The Association of the British Pharmaceutical Industry recently brought together healthcare professionals to discuss its plan for a central register on disclosures

At the beginning of April the ABPI organised a stakeholder roundtable to discuss how to coordinate efforts to develop a robust transparency registry that will meet the expectations and needs of healthcare professionals, industry, the general public and, most importantly, patients.

This followed an agreement by member companies, reached in autumn 2013, (as part of amendments to the ABPI Code of Practice) to disclose payments to individually-named healthcare professionals in certain categories, including consultancy services and sponsorship to attend medical education meetings.  The ABPI Board had previously agreed in 2010 to disclose aggregate payments from 2012.

Individual healthcare professional disclosures will come into effect in 2016, a move that is enshrined in the European Federation of Pharmaceutical Industries and Associations (EFPIA) Disclosure Code, which has been adopted across 33 European countries.

Now, the most important question is how to make information available. The default position is for disclosures to be published on company websites. However, the ABPI has taken the lead in developing a central registry for disclosures and recognises it needs to work in partnership with healthcare professionals on the implementation of the system.

Vital Relationship

The exchange of information and expertise between the pharmaceutical industry and health care professionals is an essential component of bringing of bringing new medicines into the clinic and improving treatments for patients.

“It’s such a vital relationship,” said Mike Farrer, opening the roundtable discussion organised by the ABPI to consult on the implementation of new financial transparency rules with medical professionals at the British Medical Association’s London headquarters.

However, Farrer said, there have always been underlying tensions and some “macro-level” consternation about the relationship, in particular because healthcare in the UK is largely publicly-funded, whereas the pharmaceutical industry is profit-driven.

For Farrer, an independent consultant, who formerly was a senior National Health Service (NHS) executive, the issue is one of perception. Both industry and healthcare participants bring a common set of values and objectives, with a number of examples of new classes of drugs, amongst others, anti-psychotics that have transformed people’s lives, as exemplars of this.

The ABPI has made a commitment to create an environment, and put in place a system, where financial disclosure is the accepted norm, and where disclosure supports and enhances professional standards.

In advance of the April Roundtable, the ABPI had been working with internal committees on the development and delivery of the register. The consultation with healthcare professional bodies is designed to ensure EFPIA Disclosure Code requirements are introduced in the UK in a way that is meaningful, from the point of view of patients, the medical profession and the UK economy.

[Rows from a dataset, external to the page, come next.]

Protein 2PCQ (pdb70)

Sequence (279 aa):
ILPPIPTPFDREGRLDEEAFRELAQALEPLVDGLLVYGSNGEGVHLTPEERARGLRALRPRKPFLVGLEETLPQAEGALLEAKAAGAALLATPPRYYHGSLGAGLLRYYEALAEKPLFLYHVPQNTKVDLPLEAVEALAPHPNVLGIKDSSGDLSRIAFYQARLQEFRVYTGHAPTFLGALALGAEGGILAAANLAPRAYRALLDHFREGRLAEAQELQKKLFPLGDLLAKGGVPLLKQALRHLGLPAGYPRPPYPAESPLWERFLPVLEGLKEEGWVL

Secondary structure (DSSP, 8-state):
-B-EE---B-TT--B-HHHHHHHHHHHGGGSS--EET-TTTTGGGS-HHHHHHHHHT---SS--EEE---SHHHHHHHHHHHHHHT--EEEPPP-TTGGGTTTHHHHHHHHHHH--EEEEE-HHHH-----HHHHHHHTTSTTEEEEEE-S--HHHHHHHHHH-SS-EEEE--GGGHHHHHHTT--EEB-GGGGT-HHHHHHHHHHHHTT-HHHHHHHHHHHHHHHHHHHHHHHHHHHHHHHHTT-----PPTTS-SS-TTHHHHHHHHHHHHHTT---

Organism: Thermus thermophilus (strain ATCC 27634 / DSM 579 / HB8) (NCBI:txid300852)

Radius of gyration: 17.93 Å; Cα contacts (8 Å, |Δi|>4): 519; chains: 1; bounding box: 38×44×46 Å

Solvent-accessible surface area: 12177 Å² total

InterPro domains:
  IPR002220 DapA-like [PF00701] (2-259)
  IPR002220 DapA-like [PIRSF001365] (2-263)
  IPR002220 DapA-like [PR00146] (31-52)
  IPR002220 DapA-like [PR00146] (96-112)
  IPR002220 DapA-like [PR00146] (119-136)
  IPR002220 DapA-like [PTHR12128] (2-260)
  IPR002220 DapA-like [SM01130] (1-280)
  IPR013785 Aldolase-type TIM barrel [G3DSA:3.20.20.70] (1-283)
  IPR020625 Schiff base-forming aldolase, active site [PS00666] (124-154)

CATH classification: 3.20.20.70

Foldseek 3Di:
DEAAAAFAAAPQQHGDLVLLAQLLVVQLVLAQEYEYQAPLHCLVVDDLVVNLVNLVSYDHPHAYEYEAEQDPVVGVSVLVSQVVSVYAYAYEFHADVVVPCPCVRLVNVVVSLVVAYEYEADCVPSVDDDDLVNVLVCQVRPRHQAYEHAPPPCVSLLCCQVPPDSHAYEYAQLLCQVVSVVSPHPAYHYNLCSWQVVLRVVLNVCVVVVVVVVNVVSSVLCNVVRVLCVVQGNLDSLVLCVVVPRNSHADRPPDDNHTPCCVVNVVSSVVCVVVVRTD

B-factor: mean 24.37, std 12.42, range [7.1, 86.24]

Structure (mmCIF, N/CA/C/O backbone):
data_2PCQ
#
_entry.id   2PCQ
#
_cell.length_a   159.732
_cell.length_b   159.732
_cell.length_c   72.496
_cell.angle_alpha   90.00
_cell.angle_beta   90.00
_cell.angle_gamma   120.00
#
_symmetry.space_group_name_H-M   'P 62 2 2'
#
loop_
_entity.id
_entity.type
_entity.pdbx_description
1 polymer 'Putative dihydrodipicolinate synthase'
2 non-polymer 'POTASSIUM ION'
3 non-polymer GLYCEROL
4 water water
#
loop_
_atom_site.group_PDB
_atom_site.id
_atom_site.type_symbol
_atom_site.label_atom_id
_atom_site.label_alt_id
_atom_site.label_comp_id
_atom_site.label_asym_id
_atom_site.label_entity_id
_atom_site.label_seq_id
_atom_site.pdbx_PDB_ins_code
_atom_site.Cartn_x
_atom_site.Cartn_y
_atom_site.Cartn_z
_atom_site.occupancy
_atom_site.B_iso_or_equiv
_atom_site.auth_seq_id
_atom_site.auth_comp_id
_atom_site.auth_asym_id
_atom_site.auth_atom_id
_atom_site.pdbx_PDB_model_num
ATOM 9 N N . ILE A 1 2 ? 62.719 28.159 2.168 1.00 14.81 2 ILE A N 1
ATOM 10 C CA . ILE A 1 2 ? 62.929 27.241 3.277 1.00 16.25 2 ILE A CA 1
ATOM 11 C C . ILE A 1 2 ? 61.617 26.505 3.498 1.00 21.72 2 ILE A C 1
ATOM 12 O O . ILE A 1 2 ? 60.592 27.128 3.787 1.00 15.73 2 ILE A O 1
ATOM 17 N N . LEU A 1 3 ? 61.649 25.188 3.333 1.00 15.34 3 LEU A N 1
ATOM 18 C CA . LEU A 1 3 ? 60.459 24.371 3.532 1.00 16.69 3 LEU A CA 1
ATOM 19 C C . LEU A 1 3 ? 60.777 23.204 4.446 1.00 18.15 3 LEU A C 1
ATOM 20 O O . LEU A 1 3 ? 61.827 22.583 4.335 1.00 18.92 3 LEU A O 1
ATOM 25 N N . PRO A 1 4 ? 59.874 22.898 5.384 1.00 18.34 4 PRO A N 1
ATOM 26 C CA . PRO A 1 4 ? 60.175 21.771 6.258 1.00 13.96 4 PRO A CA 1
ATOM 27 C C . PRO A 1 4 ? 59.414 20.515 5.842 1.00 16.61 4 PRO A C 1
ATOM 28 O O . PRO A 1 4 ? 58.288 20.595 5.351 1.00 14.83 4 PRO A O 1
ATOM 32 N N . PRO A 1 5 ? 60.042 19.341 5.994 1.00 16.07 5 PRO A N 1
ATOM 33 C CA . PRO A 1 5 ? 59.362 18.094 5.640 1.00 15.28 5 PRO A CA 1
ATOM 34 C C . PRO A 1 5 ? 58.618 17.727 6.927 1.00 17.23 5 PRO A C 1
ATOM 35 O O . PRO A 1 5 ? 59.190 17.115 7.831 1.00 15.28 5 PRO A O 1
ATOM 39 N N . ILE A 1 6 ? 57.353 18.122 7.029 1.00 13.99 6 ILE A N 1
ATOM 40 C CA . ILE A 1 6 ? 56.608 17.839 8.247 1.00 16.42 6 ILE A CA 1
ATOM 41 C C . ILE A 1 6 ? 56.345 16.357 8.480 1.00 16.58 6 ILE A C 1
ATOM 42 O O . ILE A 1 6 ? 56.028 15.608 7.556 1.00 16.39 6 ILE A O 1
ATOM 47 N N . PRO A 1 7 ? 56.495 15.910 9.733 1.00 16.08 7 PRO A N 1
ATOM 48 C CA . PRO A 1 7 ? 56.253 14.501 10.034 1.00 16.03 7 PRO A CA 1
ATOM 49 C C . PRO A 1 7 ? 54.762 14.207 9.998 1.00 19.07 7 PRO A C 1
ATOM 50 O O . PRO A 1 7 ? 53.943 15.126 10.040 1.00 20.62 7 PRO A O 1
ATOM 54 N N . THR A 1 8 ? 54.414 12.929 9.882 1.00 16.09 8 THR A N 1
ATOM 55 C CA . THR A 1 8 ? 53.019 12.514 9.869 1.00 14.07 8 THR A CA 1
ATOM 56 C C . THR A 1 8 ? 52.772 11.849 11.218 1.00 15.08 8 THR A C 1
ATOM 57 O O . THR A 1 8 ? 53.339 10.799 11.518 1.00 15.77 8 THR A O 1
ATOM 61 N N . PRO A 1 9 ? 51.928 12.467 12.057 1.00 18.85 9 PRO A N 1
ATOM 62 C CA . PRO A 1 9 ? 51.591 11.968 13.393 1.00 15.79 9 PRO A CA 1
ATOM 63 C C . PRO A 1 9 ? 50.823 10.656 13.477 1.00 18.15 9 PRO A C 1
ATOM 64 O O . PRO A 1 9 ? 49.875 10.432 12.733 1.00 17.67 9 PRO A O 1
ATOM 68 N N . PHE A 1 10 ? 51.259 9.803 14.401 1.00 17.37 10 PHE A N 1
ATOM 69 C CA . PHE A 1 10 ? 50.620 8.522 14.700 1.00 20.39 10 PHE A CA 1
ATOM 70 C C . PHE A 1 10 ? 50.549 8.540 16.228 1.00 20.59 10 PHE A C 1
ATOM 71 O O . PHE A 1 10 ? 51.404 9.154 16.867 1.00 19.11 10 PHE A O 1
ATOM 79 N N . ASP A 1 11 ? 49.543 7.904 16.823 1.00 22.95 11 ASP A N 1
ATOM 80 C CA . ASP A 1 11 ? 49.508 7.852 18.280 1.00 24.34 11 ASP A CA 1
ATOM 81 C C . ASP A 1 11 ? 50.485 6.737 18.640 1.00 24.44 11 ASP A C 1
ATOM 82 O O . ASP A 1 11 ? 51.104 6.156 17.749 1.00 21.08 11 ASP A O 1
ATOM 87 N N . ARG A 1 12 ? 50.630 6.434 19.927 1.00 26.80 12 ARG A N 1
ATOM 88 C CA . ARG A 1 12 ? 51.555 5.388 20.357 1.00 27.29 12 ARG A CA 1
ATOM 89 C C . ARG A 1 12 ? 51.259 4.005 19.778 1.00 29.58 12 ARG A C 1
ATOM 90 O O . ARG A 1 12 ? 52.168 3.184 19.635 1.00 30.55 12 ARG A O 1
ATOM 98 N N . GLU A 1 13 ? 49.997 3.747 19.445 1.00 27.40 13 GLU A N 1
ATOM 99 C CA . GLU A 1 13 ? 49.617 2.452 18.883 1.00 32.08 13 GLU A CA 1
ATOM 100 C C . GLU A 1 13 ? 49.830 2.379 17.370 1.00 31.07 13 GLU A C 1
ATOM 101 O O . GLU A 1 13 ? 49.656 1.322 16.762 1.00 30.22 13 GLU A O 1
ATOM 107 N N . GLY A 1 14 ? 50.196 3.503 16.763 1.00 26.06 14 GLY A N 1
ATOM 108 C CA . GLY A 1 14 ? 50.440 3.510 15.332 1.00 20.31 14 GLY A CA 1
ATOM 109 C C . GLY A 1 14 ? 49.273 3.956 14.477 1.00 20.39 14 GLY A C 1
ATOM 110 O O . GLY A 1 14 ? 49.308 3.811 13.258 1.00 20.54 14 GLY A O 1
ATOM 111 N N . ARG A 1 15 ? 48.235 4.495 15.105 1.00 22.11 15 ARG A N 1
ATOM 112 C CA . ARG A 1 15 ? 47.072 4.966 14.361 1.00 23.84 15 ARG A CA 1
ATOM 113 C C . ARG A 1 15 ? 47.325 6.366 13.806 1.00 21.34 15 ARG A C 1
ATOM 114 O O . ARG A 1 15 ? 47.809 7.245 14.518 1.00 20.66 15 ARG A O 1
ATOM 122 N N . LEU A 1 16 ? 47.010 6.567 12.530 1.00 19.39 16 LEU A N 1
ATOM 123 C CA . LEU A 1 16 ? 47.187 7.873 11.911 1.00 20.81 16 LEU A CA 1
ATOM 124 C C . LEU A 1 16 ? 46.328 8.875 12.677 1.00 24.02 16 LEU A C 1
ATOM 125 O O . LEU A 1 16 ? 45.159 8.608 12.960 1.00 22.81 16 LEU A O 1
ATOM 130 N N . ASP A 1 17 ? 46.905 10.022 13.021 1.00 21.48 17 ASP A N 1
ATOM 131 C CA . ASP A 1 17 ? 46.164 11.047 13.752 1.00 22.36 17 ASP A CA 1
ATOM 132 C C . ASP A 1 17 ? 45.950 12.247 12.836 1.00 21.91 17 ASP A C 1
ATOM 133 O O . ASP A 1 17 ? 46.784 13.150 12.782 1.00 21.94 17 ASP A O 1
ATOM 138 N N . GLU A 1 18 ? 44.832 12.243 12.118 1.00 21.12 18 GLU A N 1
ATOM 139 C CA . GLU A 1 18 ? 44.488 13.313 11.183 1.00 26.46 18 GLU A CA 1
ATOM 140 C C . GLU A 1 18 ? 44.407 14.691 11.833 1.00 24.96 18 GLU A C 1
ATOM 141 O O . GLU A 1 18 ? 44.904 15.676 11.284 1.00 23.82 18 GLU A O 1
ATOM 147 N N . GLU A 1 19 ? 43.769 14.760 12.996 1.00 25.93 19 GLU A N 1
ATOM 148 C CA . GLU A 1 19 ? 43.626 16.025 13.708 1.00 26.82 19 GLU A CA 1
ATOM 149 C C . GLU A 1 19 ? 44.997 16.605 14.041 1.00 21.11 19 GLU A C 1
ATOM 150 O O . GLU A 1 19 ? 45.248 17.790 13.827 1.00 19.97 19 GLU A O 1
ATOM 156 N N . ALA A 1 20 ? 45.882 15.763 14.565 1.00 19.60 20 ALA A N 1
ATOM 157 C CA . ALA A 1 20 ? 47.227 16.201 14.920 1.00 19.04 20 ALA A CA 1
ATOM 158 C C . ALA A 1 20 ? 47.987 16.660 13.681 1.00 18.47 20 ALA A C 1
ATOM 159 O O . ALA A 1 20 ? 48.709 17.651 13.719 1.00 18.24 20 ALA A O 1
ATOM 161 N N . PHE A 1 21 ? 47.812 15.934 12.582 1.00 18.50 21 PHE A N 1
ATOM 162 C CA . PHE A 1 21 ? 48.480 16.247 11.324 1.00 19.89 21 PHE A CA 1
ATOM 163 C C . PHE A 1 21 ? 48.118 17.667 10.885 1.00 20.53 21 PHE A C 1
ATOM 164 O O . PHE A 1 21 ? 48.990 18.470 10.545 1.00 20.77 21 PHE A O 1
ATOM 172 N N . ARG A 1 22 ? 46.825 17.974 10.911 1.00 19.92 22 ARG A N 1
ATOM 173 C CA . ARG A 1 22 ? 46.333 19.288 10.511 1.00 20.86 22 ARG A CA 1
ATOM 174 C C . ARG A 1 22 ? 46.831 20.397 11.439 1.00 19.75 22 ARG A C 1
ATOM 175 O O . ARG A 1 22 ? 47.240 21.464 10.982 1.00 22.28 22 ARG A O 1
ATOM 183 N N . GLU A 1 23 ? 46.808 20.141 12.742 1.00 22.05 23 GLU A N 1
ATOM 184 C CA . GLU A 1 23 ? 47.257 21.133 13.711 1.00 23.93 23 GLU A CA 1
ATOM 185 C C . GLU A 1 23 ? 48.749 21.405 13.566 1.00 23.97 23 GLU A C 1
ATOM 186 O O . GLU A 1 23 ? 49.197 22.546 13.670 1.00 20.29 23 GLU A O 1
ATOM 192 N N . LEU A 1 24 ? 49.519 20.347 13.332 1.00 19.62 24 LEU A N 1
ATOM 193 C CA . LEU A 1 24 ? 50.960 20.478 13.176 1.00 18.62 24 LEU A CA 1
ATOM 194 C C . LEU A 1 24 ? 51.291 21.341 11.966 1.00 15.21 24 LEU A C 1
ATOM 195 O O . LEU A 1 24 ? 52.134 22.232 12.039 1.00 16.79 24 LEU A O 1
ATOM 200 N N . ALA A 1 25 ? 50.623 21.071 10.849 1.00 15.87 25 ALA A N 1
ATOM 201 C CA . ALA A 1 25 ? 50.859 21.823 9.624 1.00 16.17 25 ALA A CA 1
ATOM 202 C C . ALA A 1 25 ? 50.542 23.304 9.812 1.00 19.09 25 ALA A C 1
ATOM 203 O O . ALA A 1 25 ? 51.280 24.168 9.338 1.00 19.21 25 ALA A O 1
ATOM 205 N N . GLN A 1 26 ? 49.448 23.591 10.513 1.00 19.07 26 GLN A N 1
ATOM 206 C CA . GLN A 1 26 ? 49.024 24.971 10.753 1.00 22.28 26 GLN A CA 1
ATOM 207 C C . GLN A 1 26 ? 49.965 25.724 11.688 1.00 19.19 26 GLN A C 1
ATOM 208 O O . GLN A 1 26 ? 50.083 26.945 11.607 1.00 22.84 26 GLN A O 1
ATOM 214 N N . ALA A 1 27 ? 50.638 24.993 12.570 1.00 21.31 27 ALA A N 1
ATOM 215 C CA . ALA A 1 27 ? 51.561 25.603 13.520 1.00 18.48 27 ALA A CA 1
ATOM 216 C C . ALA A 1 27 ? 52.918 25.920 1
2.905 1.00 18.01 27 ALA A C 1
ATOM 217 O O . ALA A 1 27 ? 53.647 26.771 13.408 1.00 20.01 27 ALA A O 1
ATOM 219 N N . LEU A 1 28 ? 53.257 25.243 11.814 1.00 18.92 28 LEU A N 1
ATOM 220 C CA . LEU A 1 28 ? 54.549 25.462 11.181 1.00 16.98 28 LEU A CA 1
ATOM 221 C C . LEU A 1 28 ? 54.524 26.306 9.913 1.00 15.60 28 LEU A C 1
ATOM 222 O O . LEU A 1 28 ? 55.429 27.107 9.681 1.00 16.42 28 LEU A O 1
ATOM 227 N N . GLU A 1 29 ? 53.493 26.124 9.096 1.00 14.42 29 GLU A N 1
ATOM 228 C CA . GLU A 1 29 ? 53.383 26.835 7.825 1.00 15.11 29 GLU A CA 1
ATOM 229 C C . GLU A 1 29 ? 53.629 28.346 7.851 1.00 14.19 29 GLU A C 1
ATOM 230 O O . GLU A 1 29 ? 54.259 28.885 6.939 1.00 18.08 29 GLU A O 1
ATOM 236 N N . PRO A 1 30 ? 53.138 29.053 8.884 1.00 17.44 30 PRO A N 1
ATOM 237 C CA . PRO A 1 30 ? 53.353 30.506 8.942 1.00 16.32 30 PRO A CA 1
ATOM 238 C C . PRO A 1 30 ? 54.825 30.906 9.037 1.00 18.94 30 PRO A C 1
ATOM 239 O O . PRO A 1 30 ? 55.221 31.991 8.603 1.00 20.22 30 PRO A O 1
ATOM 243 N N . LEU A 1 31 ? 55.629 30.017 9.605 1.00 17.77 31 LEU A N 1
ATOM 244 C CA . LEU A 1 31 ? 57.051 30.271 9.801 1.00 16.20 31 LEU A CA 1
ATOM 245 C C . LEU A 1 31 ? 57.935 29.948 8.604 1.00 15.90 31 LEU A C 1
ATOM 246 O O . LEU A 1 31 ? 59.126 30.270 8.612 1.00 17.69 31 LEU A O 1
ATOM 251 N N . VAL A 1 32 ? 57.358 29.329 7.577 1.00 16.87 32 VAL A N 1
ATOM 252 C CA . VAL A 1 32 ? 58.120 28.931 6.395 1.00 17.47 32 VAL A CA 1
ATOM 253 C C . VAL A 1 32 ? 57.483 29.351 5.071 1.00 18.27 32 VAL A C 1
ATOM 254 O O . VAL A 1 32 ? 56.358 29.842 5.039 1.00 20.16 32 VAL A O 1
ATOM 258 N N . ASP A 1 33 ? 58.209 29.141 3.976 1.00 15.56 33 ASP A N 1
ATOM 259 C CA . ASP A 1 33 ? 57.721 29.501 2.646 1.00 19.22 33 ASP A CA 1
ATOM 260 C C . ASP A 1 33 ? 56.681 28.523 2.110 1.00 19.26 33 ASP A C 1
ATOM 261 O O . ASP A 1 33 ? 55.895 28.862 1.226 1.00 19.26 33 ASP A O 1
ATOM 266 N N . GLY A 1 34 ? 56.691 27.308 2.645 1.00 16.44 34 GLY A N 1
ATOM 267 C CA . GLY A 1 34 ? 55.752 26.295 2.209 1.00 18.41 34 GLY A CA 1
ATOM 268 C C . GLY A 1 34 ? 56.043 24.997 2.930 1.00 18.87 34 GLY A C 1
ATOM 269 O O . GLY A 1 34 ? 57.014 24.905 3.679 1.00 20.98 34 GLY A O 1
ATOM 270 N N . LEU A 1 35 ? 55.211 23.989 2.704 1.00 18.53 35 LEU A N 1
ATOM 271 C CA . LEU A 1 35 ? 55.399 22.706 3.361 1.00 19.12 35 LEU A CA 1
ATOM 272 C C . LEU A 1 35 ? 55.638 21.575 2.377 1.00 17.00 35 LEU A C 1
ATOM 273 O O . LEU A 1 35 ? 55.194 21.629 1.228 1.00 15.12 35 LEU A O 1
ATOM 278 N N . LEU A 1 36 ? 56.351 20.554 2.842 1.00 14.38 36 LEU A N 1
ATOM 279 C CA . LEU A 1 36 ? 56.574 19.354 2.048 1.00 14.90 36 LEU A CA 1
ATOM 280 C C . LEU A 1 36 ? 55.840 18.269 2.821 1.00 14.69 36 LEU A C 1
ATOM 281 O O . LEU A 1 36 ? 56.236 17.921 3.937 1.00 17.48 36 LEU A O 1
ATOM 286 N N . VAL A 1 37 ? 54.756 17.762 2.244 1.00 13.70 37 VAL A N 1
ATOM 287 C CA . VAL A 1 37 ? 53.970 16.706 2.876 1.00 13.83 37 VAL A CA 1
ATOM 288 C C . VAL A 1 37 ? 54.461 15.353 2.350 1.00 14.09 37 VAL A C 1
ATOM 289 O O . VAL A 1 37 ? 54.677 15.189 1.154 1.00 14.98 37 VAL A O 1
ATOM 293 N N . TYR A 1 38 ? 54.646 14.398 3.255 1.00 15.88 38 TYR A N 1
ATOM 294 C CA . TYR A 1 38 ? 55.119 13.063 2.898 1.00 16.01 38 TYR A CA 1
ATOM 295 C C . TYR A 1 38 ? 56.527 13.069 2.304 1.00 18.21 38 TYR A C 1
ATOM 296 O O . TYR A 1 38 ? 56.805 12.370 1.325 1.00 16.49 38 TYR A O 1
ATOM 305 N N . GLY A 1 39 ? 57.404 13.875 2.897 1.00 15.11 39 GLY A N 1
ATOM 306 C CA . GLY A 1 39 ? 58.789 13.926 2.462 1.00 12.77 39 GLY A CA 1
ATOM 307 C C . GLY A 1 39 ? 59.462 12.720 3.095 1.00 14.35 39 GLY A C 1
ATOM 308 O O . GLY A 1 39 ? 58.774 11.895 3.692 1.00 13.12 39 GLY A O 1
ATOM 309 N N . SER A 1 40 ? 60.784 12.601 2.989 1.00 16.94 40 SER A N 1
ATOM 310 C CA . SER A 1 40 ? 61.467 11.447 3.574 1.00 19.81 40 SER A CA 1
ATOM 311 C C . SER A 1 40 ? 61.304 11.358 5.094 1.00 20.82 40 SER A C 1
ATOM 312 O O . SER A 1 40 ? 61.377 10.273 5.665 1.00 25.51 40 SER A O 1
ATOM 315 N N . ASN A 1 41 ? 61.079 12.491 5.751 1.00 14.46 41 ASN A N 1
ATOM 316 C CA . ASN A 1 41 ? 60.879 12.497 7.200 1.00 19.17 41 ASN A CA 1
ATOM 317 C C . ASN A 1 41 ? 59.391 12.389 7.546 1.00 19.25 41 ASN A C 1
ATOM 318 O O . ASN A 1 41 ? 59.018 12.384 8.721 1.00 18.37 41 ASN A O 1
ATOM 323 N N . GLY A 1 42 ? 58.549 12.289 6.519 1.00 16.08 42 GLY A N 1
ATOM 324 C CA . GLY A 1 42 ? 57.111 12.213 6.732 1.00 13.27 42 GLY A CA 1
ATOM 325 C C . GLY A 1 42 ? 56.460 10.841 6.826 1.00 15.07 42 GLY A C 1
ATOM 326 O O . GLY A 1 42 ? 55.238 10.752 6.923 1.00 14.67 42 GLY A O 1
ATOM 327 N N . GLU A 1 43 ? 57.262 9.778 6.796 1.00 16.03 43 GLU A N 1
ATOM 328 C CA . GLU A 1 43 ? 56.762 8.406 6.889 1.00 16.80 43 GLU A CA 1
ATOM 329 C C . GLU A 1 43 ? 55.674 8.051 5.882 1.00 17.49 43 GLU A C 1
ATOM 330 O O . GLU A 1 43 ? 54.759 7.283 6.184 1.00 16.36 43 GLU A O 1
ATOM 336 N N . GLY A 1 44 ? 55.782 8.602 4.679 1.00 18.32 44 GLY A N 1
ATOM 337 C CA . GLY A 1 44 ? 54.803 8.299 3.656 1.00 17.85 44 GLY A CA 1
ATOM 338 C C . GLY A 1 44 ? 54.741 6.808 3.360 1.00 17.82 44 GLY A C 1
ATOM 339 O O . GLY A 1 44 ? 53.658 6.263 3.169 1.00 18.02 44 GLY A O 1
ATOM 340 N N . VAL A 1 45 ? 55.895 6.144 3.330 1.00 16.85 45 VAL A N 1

The ABPI aims to build a consensus in which healthcare professionals and other stakeholders genuinely feel happy about the move from publishing aggregate payments, as is the case now, to publishing details of payments to individual healthcare professionals. The intention is that everyone embraces transparency and commits, rather than seeing it as a bureaucratic overhead with which they are obliged to comply, Farrer said.

Transforming relationships

For the ABPI, this is a major initiative, which we hope will help transform relationships between healthcare professionals and the biopharmaceutical industry, said Stephen Whitehead, Chief Executive Officer of the ABPI, welcoming representatives of the UK medical profession to the meeting.

The ABPI is proud of the relationship, and the contribution it makes both to improving treatments in indications such as HIV/AIDS and cancer, and in driving economic growth, with the UK having a proud heritage as the source of 25 per cent of approved drugs. “The industry has not done this in isolation, but in collaboration with researchers, clinicians and those in the front line in delivering care,” Mr Whitehead said.

Unless the move to increase financial transparency is welcomed by ardent critics of the industry, it will be pointless. “It must show which doctor received what, from whom, for what,” said Mr Whitehead.